Visual Languages of Ancient Coins Tracing the local(s).
The local world of Mediterranean landscapes in Greek and Roman coinage
November 29-30, 2019
An international conference of the NUMiD project Venue: Goethe-University Frankfurt,
Campus Westend I.G. Farbenhaus, Eisenhower Saal
The ancient Mediterranean was a cultural landscape inhabited by various local groups that formed these landscapes before the expansion of the Greeks and Romans. The term “local” is defined as a combination of special cultural characteristics which include language, religion, material culture and social structures, similarities in the outer habitus or customs that construct common ground. “Being local” could either be expressed by specific local features that only existed in a small geographic area but also by using an unusual combination of widespread and well-known attributes. However, it can be observed that presumably local attributes also occur outside their sphere of influence and can be adapted by other cultures and societies. This raises the question as to how these local attributes were adapted and whether they retained their original context of meaning. This dynamic dimension of locality is particularly visible on the coins of the ancient cities, which used these coins also to highlight local features as part of their civic identity or to underline non-Greek or non-Roman origins. Do local elements play a role in preserving traditional values or are they used to coin an alternate version of the past?

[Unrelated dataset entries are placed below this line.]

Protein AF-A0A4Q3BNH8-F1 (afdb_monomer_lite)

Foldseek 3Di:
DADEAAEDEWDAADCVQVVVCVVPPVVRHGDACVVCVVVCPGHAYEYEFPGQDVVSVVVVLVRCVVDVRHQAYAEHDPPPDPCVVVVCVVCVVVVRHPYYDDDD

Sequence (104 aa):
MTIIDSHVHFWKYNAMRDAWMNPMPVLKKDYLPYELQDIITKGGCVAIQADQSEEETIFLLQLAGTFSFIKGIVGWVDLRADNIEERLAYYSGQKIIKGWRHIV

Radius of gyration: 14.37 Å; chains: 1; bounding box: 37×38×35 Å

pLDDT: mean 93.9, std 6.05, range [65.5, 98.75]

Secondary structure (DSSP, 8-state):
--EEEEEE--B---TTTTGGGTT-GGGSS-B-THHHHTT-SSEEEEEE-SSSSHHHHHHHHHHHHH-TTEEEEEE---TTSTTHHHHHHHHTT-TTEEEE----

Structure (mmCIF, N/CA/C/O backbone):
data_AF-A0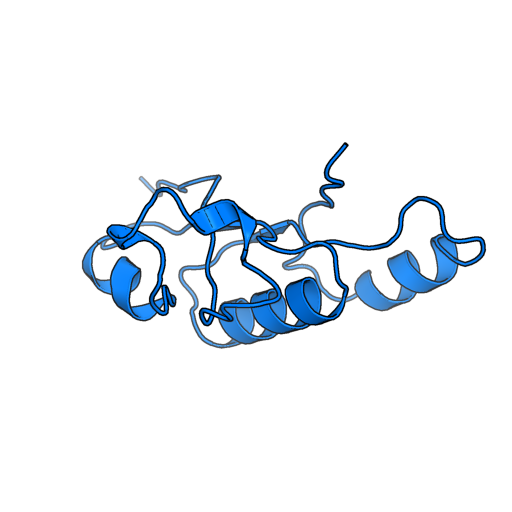A4Q3BNH8-F1
#
_entry.id   AF-A0A4Q3BNH8-F1
#
loop_
_atom_site.group_PDB
_atom_site.id
_atom_site.type_symbol
_atom_site.label_atom_id
_atom_site.label_alt_id
_atom_site.label_comp_id
_atom_site.label_asym_id
_atom_site.label_entity_id
_atom_site.label_seq_id
_atom_site.pdbx_PDB_ins_code
_atom_site.Cartn_x
_atom_site.Cartn_y
_atom_site.Cartn_z
_atom_site.occupancy
_atom_site.B_iso_or_equiv
_atom_site.auth_seq_id
_atom_site.auth_comp_id
_atom_site.auth_asym_id
_atom_site.auth_atom_id
_atom_site.pdbx_PDB_model_num
ATOM 1 N N . MET A 1 1 ? -22.199 0.953 11.372 1.00 65.50 1 MET A N 1
ATOM 2 C CA . MET A 1 1 ? -21.856 0.937 9.937 1.00 65.50 1 MET A CA 1
ATOM 3 C C . MET A 1 1 ? -20.345 1.005 9.830 1.00 65.50 1 MET A C 1
ATOM 5 O O . MET A 1 1 ? -19.756 1.815 10.536 1.00 65.50 1 MET A O 1
ATOM 9 N N . THR A 1 2 ? -19.730 0.126 9.046 1.00 85.88 2 THR A N 1
ATOM 10 C CA . THR A 1 2 ? -18.278 0.136 8.810 1.00 85.88 2 THR A CA 1
ATOM 11 C C . THR A 1 2 ? -18.009 1.007 7.590 1.00 85.88 2 THR A C 1
ATOM 13 O O . THR A 1 2 ? -18.588 0.747 6.540 1.00 85.88 2 THR A O 1
ATOM 16 N N . ILE A 1 3 ? -17.176 2.038 7.733 1.00 92.50 3 ILE A N 1
ATOM 17 C CA . ILE A 1 3 ? -16.774 2.929 6.636 1.00 92.50 3 ILE A CA 1
ATOM 18 C C . ILE A 1 3 ? -15.335 2.580 6.255 1.00 92.50 3 ILE A C 1
ATOM 20 O O . ILE A 1 3 ? -14.503 2.365 7.138 1.00 92.50 3 ILE A O 1
ATOM 24 N N . ILE A 1 4 ? -15.058 2.479 4.956 1.00 95.31 4 ILE A N 1
ATOM 25 C CA . ILE A 1 4 ? -13.716 2.225 4.430 1.00 95.31 4 ILE A CA 1
ATOM 26 C C . ILE A 1 4 ? -13.281 3.437 3.617 1.00 95.31 4 ILE A C 1
ATOM 28 O O . ILE A 1 4 ? -13.946 3.780 2.642 1.00 95.31 4 ILE A O 1
ATOM 32 N N . ASP A 1 5 ? -12.165 4.051 4.004 1.00 95.94 5 ASP A N 1
ATOM 33 C CA . ASP A 1 5 ? -11.452 4.978 3.128 1.00 95.94 5 ASP A CA 1
ATOM 34 C C . ASP A 1 5 ? -10.729 4.161 2.052 1.00 95.94 5 ASP A C 1
ATOM 36 O O . ASP A 1 5 ? -9.807 3.395 2.337 1.00 95.94 5 ASP A O 1
ATOM 40 N N . SER A 1 6 ? -11.190 4.255 0.811 1.00 96.88 6 SER A N 1
ATOM 41 C CA . SER A 1 6 ? -10.690 3.416 -0.274 1.00 96.88 6 SER A CA 1
ATOM 42 C C . SER A 1 6 ? -9.331 3.849 -0.822 1.00 96.88 6 SER A C 1
ATOM 44 O O . SER A 1 6 ? -8.811 3.149 -1.691 1.00 96.88 6 SER A O 1
ATOM 46 N N . HIS A 1 7 ? -8.768 4.984 -0.387 1.00 97.62 7 HIS A N 1
ATOM 47 C CA . HIS A 1 7 ? -7.544 5.514 -0.987 1.00 97.62 7 HIS A CA 1
ATOM 48 C C . HIS A 1 7 ? -6.689 6.294 0.016 1.00 97.62 7 HIS A C 1
ATOM 50 O O . HIS A 1 7 ? -6.787 7.512 0.135 1.00 97.62 7 HIS A O 1
ATOM 56 N N . VAL A 1 8 ? -5.759 5.593 0.663 1.00 97.06 8 VAL A N 1
ATOM 57 C CA . VAL A 1 8 ? -4.768 6.189 1.572 1.00 97.06 8 VAL A CA 1
ATOM 58 C C . VAL A 1 8 ? -3.356 5.833 1.117 1.00 97.06 8 VAL A C 1
ATOM 60 O O . VAL A 1 8 ? -3.113 4.724 0.654 1.00 97.06 8 VAL A O 1
ATOM 63 N N . HIS A 1 9 ? -2.410 6.754 1.275 1.00 96.88 9 HIS A N 1
ATOM 64 C CA . HIS A 1 9 ? -0.987 6.524 1.030 1.00 96.88 9 HIS A CA 1
ATOM 65 C C . HIS A 1 9 ? -0.206 6.588 2.348 1.00 96.88 9 HIS A C 1
ATOM 67 O O . HIS A 1 9 ? -0.540 7.384 3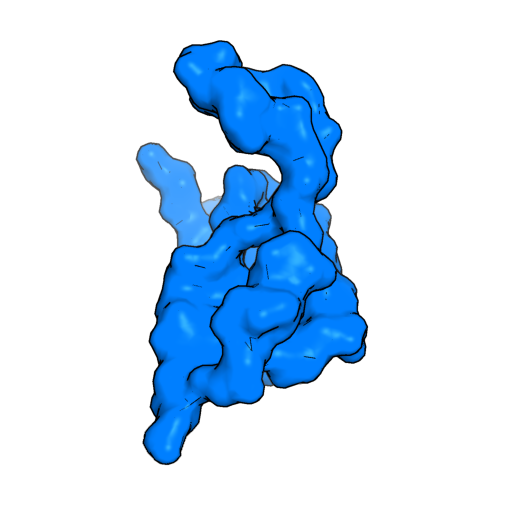.225 1.00 96.88 9 HIS A O 1
ATOM 73 N N . PHE A 1 10 ? 0.851 5.784 2.462 1.00 97.19 10 PHE A N 1
ATOM 74 C CA . PHE A 1 10 ? 1.825 5.846 3.552 1.00 97.19 10 PHE A CA 1
ATOM 75 C C . PHE A 1 10 ? 3.224 5.899 2.956 1.00 97.19 10 PHE A C 1
ATOM 77 O O . PHE A 1 10 ? 3.469 5.279 1.927 1.00 97.19 10 PHE A O 1
ATOM 84 N N . TRP A 1 11 ? 4.146 6.609 3.596 1.00 96.81 11 TRP A N 1
ATOM 85 C CA . TRP A 1 11 ? 5.536 6.659 3.159 1.00 96.81 11 TRP A CA 1
ATOM 86 C C . TRP A 1 11 ? 6.469 7.030 4.308 1.00 96.81 11 TRP A C 1
ATOM 88 O O . TRP A 1 11 ? 6.110 7.767 5.228 1.00 96.81 11 TRP A O 1
ATOM 98 N N . LYS A 1 12 ? 7.706 6.540 4.215 1.00 94.94 12 LYS A N 1
ATOM 99 C CA . LYS A 1 12 ? 8.861 7.142 4.889 1.00 94.94 12 LYS A CA 1
ATOM 100 C C . LYS A 1 12 ? 9.537 8.065 3.897 1.00 94.94 12 LYS A C 1
ATOM 102 O O . LYS A 1 12 ? 9.932 7.589 2.832 1.00 94.94 12 LYS A O 1
ATOM 107 N N . TYR A 1 13 ? 9.611 9.352 4.198 1.00 94.19 13 TYR A N 1
ATOM 108 C CA . TYR A 1 13 ? 10.041 10.354 3.235 1.00 94.19 13 TYR A CA 1
ATOM 109 C C . TYR A 1 13 ? 11.501 10.144 2.828 1.00 94.19 13 TYR A C 1
ATOM 111 O O . TYR A 1 13 ? 12.398 10.015 3.663 1.00 94.19 13 TYR A O 1
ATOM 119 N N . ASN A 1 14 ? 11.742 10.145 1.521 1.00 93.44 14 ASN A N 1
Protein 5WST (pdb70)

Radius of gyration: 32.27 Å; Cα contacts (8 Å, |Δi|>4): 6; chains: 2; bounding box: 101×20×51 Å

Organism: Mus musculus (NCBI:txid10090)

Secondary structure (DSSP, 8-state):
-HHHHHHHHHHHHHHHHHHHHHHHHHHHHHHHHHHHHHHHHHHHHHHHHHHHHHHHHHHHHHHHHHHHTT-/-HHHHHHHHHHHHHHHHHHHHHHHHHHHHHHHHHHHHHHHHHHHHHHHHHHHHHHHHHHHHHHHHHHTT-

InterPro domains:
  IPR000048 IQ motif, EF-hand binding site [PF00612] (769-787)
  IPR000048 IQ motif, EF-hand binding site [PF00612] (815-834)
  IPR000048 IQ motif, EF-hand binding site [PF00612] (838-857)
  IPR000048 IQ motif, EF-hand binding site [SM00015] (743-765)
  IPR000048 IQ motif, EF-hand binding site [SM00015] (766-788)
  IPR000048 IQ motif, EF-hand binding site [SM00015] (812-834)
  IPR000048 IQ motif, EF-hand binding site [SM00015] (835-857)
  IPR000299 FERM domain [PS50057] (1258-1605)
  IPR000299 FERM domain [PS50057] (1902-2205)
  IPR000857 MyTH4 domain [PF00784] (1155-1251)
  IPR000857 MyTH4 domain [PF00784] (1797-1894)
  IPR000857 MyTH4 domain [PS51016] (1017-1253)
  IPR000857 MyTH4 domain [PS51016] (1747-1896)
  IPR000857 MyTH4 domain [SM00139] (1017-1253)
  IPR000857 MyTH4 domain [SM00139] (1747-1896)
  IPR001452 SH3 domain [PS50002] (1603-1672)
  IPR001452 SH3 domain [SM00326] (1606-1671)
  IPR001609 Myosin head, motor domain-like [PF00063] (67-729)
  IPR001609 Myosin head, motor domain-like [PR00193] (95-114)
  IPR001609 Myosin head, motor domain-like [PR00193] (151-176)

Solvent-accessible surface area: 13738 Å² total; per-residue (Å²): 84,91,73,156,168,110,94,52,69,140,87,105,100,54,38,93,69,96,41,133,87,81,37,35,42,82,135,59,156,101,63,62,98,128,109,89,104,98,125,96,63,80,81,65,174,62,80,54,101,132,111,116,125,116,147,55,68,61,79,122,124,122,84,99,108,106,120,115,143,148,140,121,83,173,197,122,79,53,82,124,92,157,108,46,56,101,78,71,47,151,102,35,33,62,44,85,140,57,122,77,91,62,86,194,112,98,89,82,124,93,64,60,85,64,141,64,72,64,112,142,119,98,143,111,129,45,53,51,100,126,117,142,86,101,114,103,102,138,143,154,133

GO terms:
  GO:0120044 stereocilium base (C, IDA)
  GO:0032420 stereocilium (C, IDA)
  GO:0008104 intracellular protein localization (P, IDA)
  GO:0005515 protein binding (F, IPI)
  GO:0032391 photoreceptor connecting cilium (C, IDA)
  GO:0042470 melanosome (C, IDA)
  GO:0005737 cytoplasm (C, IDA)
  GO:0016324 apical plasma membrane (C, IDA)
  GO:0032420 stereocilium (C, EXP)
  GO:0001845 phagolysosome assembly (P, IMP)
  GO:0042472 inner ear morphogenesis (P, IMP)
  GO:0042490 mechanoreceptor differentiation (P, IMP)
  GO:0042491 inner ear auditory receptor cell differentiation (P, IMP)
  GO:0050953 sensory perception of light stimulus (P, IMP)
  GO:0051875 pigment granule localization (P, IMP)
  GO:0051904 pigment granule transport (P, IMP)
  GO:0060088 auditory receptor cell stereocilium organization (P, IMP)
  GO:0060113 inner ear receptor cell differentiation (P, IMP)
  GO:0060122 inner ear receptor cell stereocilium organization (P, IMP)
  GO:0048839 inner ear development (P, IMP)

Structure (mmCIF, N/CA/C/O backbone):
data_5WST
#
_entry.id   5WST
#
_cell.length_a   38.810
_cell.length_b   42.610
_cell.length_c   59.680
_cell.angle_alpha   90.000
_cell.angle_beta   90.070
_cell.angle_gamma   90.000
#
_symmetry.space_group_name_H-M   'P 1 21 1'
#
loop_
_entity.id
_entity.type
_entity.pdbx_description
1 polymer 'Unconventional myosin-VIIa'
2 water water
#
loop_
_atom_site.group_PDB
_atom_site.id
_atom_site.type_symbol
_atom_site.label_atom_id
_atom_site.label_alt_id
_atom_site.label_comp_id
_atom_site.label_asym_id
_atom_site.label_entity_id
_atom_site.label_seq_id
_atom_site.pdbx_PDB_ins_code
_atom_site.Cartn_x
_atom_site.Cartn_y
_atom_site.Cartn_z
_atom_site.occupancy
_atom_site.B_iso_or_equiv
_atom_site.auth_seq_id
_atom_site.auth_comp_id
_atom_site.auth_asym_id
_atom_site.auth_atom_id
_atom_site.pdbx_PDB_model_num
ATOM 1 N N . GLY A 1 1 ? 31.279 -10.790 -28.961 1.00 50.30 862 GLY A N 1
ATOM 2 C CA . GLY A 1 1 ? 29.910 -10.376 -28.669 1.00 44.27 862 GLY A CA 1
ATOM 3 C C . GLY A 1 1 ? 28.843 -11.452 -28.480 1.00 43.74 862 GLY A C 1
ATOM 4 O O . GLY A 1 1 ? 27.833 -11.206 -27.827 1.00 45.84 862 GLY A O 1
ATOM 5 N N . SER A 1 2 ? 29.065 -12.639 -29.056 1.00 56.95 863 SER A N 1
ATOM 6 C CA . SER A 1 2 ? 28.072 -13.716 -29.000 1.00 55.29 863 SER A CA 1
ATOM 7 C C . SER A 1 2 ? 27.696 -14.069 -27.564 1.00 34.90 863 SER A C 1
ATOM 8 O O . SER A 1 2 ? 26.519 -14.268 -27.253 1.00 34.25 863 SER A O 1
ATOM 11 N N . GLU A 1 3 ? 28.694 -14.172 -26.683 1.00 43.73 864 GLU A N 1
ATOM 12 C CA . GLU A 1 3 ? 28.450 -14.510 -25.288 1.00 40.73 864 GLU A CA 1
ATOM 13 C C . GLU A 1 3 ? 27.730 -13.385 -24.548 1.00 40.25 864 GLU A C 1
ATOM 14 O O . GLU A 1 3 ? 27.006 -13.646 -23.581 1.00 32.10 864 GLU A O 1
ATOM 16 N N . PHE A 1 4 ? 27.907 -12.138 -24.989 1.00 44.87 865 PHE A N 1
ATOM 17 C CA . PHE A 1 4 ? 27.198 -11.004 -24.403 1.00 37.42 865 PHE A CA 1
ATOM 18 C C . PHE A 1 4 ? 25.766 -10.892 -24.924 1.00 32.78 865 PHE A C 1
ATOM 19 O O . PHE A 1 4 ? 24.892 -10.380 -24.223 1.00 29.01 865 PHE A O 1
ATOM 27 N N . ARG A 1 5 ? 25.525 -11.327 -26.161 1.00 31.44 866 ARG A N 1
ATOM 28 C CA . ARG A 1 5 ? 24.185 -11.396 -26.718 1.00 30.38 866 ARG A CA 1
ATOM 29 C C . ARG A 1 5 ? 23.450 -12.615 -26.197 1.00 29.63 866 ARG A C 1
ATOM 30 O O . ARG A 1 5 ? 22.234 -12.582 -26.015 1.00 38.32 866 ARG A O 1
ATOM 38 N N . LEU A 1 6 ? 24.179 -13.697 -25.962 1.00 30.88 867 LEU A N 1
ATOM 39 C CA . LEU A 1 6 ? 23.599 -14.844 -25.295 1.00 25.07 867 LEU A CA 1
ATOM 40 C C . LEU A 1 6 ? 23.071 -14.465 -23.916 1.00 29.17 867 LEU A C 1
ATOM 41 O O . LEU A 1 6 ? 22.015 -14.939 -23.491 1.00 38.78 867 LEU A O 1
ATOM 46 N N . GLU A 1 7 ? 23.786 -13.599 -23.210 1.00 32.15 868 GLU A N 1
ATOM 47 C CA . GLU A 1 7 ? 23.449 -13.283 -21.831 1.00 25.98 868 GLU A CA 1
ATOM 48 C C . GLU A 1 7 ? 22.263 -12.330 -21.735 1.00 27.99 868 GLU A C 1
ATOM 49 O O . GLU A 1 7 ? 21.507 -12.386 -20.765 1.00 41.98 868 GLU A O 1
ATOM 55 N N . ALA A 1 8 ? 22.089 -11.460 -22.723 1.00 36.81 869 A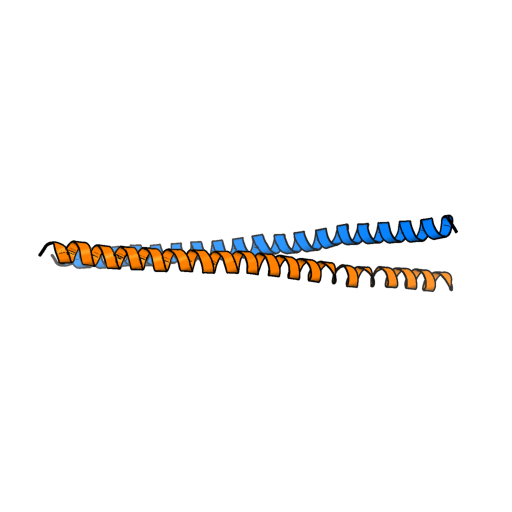LA A N 1
ATOM 56 C CA . ALA A 1 8 ? 20.967 -10.537 -22.761 1.00 27.59 869 ALA A CA 1
ATOM 57 C C . ALA A 1 8 ? 19.729 -11.170 -23.358 1.00 32.15 869 ALA A C 1
ATOM 58 O O . ALA A 1 8 ? 18.618 -10.703 -23.092 1.00 36.96 869 ALA A O 1
ATOM 60 N N . GLU A 1 9 ? 19.904 -12.192 -24.191 1.00 39.25 870 GLU A N 1
ATOM 61 C CA . GLU A 1 9 ? 18.764 -12.951 -24.681 1.00 29.19 870 GLU A CA 1
ATOM 62 C C . GLU A 1 9 ? 18.259 -13.894 -23.611 1.00 20.65 870 GLU A C 1
ATOM 63 O O . GLU A 1 9 ? 17.050 -14.064 -23.442 1.00 24.04 870 GLU A O 1
ATOM 69 N N . ARG A 1 10 ? 19.184 -14.518 -22.889 1.00 27.16 871 ARG A N 1
ATOM 70 C CA . ARG A 1 10 ? 18.823 -15.372 -21.766 1.00 28.33 871 ARG A CA 1
ATOM 71 C C . ARG A 1 10 ? 18.107 -14.585 -20.680 1.00 34.32 871 ARG A C 1
ATOM 72 O O . ARG A 1 10 ? 17.195 -15.093 -20.023 1.00 37.91 871 ARG A O 1
ATOM 80 N N . MET A 1 11 ? 18.542 -13.354 -20.446 1.00 48.92 872 MET A N 1
ATOM 81 C CA . MET A 1 11 ? 17.933 -12.535 -19.414 1.00 27.46 872 MET A CA 1
ATOM 82 C C . MET A 1 11 ? 16.520 -12.140 -19.799 1.00 26.12 872 MET A C 1
ATOM 83 O O . MET A 1 11 ? 15.610 -12.186 -18.972 1.00 34.35 872 MET A O 1
ATOM 88 N N . ARG A 1 12 ? 16.319 -11.754 -21.052 1.00 36.53 873 ARG A N 1
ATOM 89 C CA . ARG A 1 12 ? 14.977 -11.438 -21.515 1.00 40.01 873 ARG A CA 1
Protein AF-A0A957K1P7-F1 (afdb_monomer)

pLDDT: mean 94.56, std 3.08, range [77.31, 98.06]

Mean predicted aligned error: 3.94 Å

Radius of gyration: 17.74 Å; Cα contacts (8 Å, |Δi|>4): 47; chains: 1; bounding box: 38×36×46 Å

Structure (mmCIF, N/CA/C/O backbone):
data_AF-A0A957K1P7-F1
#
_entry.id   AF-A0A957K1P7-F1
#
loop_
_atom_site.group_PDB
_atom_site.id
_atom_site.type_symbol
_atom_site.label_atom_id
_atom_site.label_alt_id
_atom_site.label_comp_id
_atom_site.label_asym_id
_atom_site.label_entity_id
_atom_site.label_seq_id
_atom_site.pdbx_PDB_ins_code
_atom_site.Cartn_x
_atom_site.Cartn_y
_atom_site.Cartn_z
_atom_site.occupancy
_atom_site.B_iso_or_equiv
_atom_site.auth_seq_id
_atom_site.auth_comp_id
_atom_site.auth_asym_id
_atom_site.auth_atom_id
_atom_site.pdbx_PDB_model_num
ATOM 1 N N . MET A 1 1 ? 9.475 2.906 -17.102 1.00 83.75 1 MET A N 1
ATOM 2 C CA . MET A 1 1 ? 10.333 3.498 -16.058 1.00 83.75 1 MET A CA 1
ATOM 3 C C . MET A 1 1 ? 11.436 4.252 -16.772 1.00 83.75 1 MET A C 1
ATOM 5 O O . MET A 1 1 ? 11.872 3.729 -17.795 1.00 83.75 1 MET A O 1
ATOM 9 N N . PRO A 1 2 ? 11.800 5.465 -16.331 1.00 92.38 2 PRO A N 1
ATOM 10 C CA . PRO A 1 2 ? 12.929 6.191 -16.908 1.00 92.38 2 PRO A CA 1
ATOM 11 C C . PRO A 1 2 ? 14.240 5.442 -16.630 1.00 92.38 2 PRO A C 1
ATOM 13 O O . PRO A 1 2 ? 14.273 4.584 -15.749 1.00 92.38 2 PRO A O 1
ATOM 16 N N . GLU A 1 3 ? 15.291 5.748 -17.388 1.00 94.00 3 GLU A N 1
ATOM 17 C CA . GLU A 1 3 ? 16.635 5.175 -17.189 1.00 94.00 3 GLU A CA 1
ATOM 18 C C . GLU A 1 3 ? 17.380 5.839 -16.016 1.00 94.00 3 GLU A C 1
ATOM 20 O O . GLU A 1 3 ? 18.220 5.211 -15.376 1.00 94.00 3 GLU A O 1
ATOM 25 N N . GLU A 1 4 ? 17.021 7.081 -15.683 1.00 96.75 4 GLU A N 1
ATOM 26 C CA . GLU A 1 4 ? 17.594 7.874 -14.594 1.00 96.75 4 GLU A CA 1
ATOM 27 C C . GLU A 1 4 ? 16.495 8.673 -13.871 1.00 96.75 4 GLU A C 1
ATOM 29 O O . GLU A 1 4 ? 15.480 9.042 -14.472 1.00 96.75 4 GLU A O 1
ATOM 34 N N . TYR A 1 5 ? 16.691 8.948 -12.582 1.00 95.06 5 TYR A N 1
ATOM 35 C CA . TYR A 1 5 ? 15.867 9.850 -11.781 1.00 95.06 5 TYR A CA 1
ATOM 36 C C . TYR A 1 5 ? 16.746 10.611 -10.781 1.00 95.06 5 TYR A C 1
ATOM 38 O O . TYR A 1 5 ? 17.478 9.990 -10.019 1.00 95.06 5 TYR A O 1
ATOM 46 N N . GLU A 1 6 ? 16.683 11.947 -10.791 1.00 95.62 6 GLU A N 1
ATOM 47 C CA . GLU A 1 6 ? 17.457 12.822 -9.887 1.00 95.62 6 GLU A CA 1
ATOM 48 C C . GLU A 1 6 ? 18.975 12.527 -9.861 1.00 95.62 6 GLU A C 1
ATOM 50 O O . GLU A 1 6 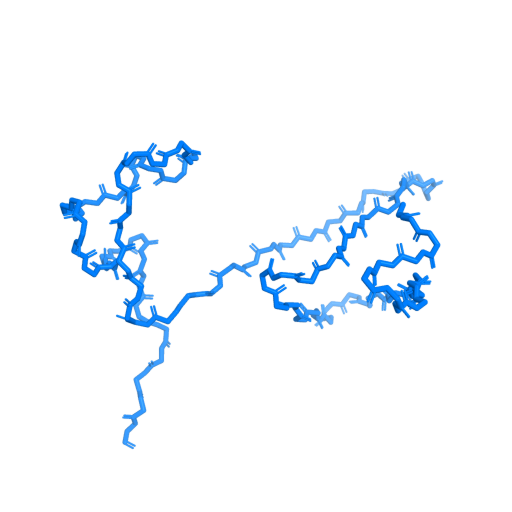? 19.609 12.580 -8.811 1.00 95.62 6 GLU A O 1
ATOM 55 N N . GLY A 1 7 ? 19.588 12.202 -11.007 1.00 95.88 7 GLY A N 1
ATOM 56 C CA . GLY A 1 7 ? 21.017 11.862 -11.066 1.00 95.88 7 GLY A CA 1
ATOM 57 C C . GLY A 1 7 ? 21.343 10.415 -10.677 1.00 95.88 7 GLY A C 1
ATOM 58 O O . GLY A 1 7 ? 22.516 10.042 -10.639 1.00 95.88 7 GLY A O 1
ATOM 59 N N . HIS A 1 8 ? 20.333 9.591 -10.383 1.00 95.31 8 HIS A N 1
ATOM 60 C CA . HIS A 1 8 ? 20.492 8.188 -10.010 1.00 95.31 8 HIS A CA 1
ATOM 61 C C . HIS A 1 8 ? 20.022 7.245 -11.121 1.00 95.31 8 HIS A C 1
ATOM 63 O O . HIS A 1 8 ? 18.899 7.356 -11.615 1.00 95.31 8 HIS A O 1
ATOM 69 N N . GLU A 1 9 ? 20.859 6.262 -11.467 1.00 96.75 9 GLU A N 1
ATOM 70 C CA . GLU A 1 9 ? 20.499 5.176 -12.387 1.00 96.75 9 GLU A CA 1
ATOM 71 C C . GLU A 1 9 ? 19.295 4.387 -11.845 1.00 96.75 9 GLU A C 1
ATOM 73 O O . GLU A 1 9 ? 19.309 3.885 -10.716 1.00 96.75 9 GLU A O 1
ATOM 78 N N . VAL A 1 10 ? 18.261 4.223 -12.669 1.00 95.81 10 VAL A N 1
ATOM 79 C CA . VAL A 1 10 ? 17.067 3.452 -12.317 1.00 95.81 10 VAL A CA 1
ATOM 80 C C . VAL A 1 10 ? 17.225 2.019 -12.810 1.00 95.81 10 VAL A C 1
ATOM 82 O O . VAL A 1 10 ? 17.151 1.726 -14.003 1.00 95.81 10 VAL A O 1
ATOM 85 N N . ARG A 1 11 ? 17.373 1.081 -11.869 1.00 94.38 11 ARG A N 1
ATOM 86 C CA . ARG A 1 11 ? 17.456 -0.355 -12.171 1.00 94.38 11 ARG A CA 1
ATOM 87 C C . ARG A 1 11 ? 16.136 -1.060 -11.905 1.00 94.38 11 ARG A C 1
ATOM 89 O O . ARG A 1 11 ? 15.687 -1.169 -10.766 1.00 94.38 11 ARG A O 1
ATOM 96 N N . VAL A 1 12 ? 15.536 -1.607 -12.960 1.00 93.44 12 VAL A N 1
ATOM 97 C CA . VAL A 1 12 ? 14.310 -2.408 -12.847 1.00 93.44 12 VAL A CA 1
ATOM 98 C C . VAL A 1 12 ? 14.667 -3.857 -12.529 1.00 93.44 12 VAL A C 1
ATOM 100 O O . VAL A 1 12 ? 15.178 -4.585 -13.379 1.00 93.44 12 VAL A O 1
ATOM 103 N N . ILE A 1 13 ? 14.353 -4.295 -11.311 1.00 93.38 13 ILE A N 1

In this year's VLAC II conference, entitled Tracing the local(s). The local world of the Mediterranean landscapes in the Greek and Roman coinage, the presence and reception of local elements of different peoples and cultural groups from North Africa to Asia Minor to the Levant, will be examined on the basis of local coinage.
The conference will focus on the following key questions:
• How is a specific local profile constructed? Is this profile tied to individual cities or are there also supra-regional conventions of design and representation that coincide with old, indigenous cultural areas?
• Which local linguistic features, such as language, official names, theonyms and city names were used and which local iconographic attributes from the cultic and profane spheres?
• When were local elements depicted, abolished or revived?
• Do certain conventions of depicting the local change over time?
• Are the depicted elements the result of persistence, acculturation or appropriation? Can different degrees of reception or acculturation processes be identified? What could be possible motives for the inclusion of local elements in the coinage?